Dataset items

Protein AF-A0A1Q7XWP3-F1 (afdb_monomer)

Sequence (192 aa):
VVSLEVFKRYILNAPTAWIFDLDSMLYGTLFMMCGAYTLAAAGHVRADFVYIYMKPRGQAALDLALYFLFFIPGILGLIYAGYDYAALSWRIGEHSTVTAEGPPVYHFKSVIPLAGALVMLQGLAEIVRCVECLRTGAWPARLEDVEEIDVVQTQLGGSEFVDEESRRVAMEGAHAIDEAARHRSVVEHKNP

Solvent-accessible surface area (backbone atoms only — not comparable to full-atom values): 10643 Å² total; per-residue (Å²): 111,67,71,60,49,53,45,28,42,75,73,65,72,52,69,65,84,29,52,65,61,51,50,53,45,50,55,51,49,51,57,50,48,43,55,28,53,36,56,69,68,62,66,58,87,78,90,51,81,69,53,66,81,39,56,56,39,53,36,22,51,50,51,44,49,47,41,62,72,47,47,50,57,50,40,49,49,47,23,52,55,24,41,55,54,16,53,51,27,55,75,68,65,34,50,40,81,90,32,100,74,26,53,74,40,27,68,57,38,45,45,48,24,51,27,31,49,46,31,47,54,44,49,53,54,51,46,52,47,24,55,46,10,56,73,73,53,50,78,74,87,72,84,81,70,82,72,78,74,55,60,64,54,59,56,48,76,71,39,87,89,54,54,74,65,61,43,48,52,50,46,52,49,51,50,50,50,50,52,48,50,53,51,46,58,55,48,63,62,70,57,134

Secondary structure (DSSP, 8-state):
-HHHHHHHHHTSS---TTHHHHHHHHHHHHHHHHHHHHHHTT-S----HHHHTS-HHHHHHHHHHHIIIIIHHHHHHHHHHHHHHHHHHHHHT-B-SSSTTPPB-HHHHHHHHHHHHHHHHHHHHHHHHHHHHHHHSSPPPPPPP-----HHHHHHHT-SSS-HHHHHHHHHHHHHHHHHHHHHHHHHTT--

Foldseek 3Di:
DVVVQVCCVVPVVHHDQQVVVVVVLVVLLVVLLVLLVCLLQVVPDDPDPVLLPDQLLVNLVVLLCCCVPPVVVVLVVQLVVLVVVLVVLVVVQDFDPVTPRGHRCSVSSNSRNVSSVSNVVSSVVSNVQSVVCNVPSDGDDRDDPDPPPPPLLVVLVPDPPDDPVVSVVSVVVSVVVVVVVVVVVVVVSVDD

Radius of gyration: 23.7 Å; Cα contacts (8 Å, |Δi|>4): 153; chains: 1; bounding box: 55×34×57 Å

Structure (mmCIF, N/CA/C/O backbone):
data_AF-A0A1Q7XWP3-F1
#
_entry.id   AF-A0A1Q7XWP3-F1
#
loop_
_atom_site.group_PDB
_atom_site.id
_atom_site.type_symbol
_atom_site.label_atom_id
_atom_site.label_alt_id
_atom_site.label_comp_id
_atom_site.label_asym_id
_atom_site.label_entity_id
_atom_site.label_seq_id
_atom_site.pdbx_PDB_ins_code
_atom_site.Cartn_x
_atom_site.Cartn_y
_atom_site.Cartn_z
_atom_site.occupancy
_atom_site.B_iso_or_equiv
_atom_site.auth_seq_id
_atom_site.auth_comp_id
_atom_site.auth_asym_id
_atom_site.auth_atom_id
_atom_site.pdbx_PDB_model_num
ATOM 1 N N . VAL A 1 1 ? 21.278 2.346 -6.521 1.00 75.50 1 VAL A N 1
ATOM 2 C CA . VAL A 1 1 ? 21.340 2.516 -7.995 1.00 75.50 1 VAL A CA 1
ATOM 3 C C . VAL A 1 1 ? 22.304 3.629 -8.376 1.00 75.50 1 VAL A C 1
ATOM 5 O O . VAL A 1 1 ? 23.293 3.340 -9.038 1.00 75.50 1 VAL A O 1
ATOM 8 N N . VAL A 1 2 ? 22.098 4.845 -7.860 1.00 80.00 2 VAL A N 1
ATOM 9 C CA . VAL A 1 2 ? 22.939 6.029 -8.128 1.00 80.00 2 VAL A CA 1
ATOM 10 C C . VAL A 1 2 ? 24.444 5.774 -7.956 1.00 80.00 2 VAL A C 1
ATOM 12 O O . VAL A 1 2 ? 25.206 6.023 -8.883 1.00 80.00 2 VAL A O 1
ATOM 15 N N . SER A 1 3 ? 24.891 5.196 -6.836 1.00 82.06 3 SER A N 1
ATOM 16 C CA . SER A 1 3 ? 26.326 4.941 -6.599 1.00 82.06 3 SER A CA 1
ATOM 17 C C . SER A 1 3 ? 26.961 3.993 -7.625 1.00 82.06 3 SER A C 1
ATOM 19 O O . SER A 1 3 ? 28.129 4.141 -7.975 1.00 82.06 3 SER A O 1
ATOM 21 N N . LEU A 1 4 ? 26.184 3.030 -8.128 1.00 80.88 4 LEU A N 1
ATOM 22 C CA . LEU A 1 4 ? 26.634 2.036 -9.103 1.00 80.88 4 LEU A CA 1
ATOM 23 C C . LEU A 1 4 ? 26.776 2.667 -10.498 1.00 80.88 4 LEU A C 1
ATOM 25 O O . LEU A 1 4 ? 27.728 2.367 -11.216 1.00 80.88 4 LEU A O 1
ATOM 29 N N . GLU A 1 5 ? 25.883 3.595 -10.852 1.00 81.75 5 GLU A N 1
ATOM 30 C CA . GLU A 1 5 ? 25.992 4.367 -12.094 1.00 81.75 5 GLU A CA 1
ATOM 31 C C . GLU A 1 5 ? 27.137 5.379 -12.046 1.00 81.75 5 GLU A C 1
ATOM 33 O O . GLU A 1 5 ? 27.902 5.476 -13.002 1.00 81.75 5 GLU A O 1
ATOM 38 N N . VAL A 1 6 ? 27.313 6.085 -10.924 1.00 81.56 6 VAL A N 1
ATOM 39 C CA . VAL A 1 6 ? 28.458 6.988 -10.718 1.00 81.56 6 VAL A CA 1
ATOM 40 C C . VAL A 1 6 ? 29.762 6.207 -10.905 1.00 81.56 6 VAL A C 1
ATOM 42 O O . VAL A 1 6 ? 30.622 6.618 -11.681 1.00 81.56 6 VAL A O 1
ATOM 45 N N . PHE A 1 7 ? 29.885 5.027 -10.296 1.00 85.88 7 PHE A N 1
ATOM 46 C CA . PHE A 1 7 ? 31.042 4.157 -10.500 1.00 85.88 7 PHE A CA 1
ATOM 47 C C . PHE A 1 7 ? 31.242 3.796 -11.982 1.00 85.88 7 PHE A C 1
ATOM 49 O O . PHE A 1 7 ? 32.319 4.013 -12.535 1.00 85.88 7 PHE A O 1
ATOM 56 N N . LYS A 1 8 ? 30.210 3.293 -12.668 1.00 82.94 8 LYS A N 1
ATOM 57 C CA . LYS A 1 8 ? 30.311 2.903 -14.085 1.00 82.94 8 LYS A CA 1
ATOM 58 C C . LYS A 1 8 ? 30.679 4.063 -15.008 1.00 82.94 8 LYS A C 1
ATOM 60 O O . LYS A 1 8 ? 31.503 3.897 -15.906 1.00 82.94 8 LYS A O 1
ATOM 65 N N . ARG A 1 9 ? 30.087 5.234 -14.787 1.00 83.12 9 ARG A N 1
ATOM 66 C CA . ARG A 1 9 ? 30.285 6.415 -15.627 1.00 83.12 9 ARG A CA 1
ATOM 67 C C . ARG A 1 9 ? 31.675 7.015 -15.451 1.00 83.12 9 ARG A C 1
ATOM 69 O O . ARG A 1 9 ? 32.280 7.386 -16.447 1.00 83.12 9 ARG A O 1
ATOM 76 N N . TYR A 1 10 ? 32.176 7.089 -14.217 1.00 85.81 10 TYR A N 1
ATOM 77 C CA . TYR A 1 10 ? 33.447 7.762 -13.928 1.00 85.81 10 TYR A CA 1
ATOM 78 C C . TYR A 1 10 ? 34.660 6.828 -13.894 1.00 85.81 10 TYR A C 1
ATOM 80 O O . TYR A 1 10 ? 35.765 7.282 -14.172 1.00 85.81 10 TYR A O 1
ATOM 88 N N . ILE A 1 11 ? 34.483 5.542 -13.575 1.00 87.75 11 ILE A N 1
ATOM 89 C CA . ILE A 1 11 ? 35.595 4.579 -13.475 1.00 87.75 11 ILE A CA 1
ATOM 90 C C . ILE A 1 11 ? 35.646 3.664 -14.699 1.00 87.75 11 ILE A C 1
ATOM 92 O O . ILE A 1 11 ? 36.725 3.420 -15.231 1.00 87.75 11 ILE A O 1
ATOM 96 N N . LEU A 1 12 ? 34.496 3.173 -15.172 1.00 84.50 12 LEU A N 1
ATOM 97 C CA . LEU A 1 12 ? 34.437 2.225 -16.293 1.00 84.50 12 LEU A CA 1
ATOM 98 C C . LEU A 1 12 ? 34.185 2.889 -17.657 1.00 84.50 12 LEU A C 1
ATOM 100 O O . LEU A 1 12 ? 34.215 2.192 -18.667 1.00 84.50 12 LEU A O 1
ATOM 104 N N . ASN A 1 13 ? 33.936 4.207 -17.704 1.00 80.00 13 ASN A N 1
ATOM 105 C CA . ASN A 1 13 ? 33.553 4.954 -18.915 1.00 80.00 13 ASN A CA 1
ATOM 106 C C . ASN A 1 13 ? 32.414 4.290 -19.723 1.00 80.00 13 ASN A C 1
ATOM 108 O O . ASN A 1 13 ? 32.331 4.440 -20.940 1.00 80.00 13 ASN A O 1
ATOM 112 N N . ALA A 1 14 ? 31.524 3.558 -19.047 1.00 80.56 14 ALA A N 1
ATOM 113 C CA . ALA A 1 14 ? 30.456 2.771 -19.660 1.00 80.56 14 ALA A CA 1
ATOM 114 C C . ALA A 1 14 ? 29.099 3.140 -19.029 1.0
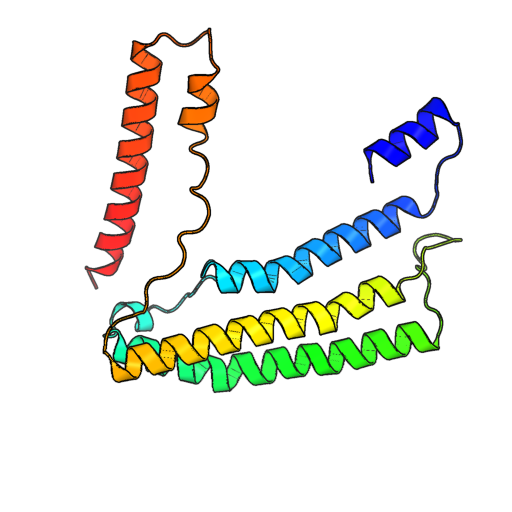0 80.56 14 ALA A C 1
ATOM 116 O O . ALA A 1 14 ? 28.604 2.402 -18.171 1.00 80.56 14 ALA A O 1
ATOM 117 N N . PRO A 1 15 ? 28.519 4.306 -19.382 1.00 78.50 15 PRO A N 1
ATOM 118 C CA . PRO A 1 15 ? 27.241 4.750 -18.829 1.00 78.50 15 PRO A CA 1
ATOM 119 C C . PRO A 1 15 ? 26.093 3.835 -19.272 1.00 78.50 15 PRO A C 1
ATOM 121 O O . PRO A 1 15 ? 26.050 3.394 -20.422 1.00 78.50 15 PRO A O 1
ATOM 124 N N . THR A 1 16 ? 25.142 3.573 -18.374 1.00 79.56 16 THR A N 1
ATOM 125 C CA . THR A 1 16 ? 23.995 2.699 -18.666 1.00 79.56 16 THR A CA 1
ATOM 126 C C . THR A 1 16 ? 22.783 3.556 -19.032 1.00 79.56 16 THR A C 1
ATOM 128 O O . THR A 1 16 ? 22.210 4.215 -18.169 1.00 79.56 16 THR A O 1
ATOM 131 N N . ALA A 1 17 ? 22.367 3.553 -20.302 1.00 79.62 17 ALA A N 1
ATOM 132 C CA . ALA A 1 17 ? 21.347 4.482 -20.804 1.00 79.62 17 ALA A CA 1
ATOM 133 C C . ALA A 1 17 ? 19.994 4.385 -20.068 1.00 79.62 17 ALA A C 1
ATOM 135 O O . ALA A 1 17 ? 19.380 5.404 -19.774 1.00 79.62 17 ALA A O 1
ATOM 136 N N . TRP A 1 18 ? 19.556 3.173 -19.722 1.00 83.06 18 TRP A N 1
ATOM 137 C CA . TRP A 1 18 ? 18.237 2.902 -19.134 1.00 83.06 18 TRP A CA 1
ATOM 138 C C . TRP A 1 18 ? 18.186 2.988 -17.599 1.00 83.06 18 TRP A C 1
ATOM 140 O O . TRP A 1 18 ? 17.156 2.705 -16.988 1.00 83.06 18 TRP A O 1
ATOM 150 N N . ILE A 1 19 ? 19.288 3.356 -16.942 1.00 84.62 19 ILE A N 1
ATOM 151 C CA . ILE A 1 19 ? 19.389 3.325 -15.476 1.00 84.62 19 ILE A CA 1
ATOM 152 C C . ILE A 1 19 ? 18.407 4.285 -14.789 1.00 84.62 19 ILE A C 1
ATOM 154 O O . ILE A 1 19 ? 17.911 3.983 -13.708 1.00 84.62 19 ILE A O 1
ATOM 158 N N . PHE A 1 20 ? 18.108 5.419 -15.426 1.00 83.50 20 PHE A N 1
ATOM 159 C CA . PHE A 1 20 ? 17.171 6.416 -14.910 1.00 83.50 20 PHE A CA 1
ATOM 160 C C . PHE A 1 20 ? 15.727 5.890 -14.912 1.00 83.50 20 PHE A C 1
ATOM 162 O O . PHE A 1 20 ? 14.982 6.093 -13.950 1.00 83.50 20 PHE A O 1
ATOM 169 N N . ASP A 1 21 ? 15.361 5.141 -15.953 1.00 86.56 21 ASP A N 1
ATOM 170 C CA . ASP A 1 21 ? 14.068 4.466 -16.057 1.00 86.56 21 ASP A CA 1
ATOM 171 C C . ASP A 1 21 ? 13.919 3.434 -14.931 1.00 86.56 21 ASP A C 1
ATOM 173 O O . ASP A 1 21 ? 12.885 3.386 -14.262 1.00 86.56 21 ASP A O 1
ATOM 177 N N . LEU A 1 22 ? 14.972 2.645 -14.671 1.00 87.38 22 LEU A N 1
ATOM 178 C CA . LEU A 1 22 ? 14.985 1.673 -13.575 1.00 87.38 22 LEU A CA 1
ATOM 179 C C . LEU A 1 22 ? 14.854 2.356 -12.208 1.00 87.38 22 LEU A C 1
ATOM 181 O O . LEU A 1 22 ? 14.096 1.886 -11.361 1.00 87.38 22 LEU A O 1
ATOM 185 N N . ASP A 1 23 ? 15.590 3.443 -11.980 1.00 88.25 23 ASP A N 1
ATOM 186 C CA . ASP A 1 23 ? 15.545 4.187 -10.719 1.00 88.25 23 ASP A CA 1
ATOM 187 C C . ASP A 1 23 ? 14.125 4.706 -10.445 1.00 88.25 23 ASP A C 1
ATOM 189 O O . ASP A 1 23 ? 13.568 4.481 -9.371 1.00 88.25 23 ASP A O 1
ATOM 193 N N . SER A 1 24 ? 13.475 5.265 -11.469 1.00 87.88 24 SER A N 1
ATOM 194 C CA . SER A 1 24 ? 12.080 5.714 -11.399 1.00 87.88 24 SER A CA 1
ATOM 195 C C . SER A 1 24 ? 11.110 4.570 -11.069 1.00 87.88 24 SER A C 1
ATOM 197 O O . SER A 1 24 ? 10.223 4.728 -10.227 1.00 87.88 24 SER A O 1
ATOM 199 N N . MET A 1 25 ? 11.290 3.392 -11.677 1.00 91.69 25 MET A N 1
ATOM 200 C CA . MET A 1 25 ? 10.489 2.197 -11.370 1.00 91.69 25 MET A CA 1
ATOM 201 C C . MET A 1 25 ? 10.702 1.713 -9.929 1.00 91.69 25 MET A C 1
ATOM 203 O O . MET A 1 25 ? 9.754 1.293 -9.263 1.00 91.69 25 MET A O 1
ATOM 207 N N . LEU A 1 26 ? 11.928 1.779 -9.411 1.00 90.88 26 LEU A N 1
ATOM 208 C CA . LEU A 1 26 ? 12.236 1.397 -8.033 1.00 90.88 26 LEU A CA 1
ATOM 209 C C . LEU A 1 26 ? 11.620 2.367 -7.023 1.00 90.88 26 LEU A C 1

---

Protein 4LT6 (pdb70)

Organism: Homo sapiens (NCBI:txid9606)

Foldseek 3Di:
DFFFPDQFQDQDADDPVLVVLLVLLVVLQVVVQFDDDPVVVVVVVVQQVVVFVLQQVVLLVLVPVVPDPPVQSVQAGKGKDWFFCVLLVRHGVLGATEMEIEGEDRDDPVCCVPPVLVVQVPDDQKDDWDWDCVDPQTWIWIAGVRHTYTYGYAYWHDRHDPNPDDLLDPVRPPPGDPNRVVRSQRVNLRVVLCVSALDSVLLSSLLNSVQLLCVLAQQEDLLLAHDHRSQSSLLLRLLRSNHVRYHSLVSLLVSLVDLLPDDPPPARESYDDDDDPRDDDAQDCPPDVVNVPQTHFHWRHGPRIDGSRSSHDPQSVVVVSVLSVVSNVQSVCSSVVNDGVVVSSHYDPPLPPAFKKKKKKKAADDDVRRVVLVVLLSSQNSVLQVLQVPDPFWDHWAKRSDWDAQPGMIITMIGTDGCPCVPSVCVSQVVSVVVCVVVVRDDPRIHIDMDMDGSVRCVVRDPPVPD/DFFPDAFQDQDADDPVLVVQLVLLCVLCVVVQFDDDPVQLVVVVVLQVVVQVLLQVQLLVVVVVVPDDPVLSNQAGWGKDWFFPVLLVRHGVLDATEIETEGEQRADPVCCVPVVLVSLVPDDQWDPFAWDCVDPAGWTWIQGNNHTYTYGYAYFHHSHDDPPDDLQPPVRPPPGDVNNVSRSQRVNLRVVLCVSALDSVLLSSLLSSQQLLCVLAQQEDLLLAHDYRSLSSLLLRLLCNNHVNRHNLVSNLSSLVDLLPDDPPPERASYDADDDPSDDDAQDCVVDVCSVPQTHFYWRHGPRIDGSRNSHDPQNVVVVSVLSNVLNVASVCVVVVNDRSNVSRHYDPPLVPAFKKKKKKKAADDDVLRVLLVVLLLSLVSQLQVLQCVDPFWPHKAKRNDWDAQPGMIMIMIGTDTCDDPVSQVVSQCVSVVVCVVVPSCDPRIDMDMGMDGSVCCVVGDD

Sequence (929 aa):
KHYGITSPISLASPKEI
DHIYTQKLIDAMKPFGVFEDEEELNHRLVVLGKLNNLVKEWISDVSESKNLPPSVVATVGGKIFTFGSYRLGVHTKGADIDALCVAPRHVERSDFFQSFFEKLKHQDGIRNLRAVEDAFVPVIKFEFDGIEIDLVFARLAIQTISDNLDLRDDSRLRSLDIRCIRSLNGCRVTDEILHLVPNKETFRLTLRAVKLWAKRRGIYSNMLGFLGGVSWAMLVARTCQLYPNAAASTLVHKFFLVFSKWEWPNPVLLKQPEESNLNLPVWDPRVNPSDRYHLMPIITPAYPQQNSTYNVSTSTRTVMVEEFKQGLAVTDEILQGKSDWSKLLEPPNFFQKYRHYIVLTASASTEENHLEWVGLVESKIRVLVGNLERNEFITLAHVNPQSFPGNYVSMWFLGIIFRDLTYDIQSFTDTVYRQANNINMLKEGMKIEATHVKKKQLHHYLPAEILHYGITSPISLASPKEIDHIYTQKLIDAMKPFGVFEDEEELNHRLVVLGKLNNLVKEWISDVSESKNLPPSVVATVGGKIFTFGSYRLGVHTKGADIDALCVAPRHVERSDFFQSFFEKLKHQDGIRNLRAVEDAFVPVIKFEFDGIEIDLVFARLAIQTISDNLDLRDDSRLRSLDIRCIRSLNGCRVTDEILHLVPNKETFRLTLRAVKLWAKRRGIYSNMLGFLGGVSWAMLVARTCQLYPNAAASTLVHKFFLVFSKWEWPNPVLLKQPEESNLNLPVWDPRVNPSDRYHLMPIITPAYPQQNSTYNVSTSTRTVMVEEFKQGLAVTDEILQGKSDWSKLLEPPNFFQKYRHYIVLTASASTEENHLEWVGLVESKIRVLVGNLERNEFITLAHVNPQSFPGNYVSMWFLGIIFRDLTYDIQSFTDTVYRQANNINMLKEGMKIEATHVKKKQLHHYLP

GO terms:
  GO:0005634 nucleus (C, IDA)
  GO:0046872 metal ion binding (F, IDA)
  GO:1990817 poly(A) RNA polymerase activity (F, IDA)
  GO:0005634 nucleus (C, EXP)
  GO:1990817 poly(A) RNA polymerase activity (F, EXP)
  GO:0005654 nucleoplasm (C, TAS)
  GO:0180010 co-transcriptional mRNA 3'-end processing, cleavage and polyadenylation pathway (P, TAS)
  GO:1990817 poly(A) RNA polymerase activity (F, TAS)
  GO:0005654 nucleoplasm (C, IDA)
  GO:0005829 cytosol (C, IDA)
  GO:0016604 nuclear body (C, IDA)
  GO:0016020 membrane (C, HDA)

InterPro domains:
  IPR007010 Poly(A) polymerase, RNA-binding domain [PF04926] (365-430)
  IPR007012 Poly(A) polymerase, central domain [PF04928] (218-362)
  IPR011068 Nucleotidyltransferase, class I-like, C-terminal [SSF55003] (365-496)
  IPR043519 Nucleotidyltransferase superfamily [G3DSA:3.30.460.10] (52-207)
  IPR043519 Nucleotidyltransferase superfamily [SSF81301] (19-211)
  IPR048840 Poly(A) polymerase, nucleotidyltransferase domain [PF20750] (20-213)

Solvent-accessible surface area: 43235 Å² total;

> What needs to be done
Both end lines included, restate word for word the lines above from the line with "ATOM 78 C C" to the line with "ATOM 100 O O", and nothing else.

> Answer below
ATOM 78 C C . TYR A 1 10 ? 34.660 6.828 -13.894 1.00 85.81 10 TYR A C 1
ATOM 80 O O . TYR A 1 10 ? 35.765 7.282 -14.172 1.00 85.81 10 TYR A O 1
ATOM 88 N N . ILE A 1 11 ? 34.483 5.542 -13.575 1.00 87.75 11 ILE A N 1
ATOM 89 C CA . ILE A 1 11 ? 35.595 4.579 -13.475 1.00 87.75 11 ILE A CA 1
ATOM 90 C C . ILE A 1 11 ? 35.646 3.664 -14.699 1.00 87.75 11 ILE A C 1
ATOM 92 O O . ILE A 1 11 ? 36.725 3.420 -15.231 1.00 87.75 11 ILE A O 1
ATOM 96 N N . LEU A 1 12 ? 34.496 3.173 -15.172 1.00 84.50 12 LEU A N 1
ATOM 97 C CA . LEU A 1 12 ? 34.437 2.225 -16.293 1.00 84.50 12 LEU A CA 1
ATOM 98 C C . LEU A 1 12 ? 34.185 2.889 -17.657 1.00 84.50 12 LEU A C 1
ATOM 100 O O . LEU A 1 12 ? 34.215 2.192 -18.667 1.00 84.50 12 LEU A O 1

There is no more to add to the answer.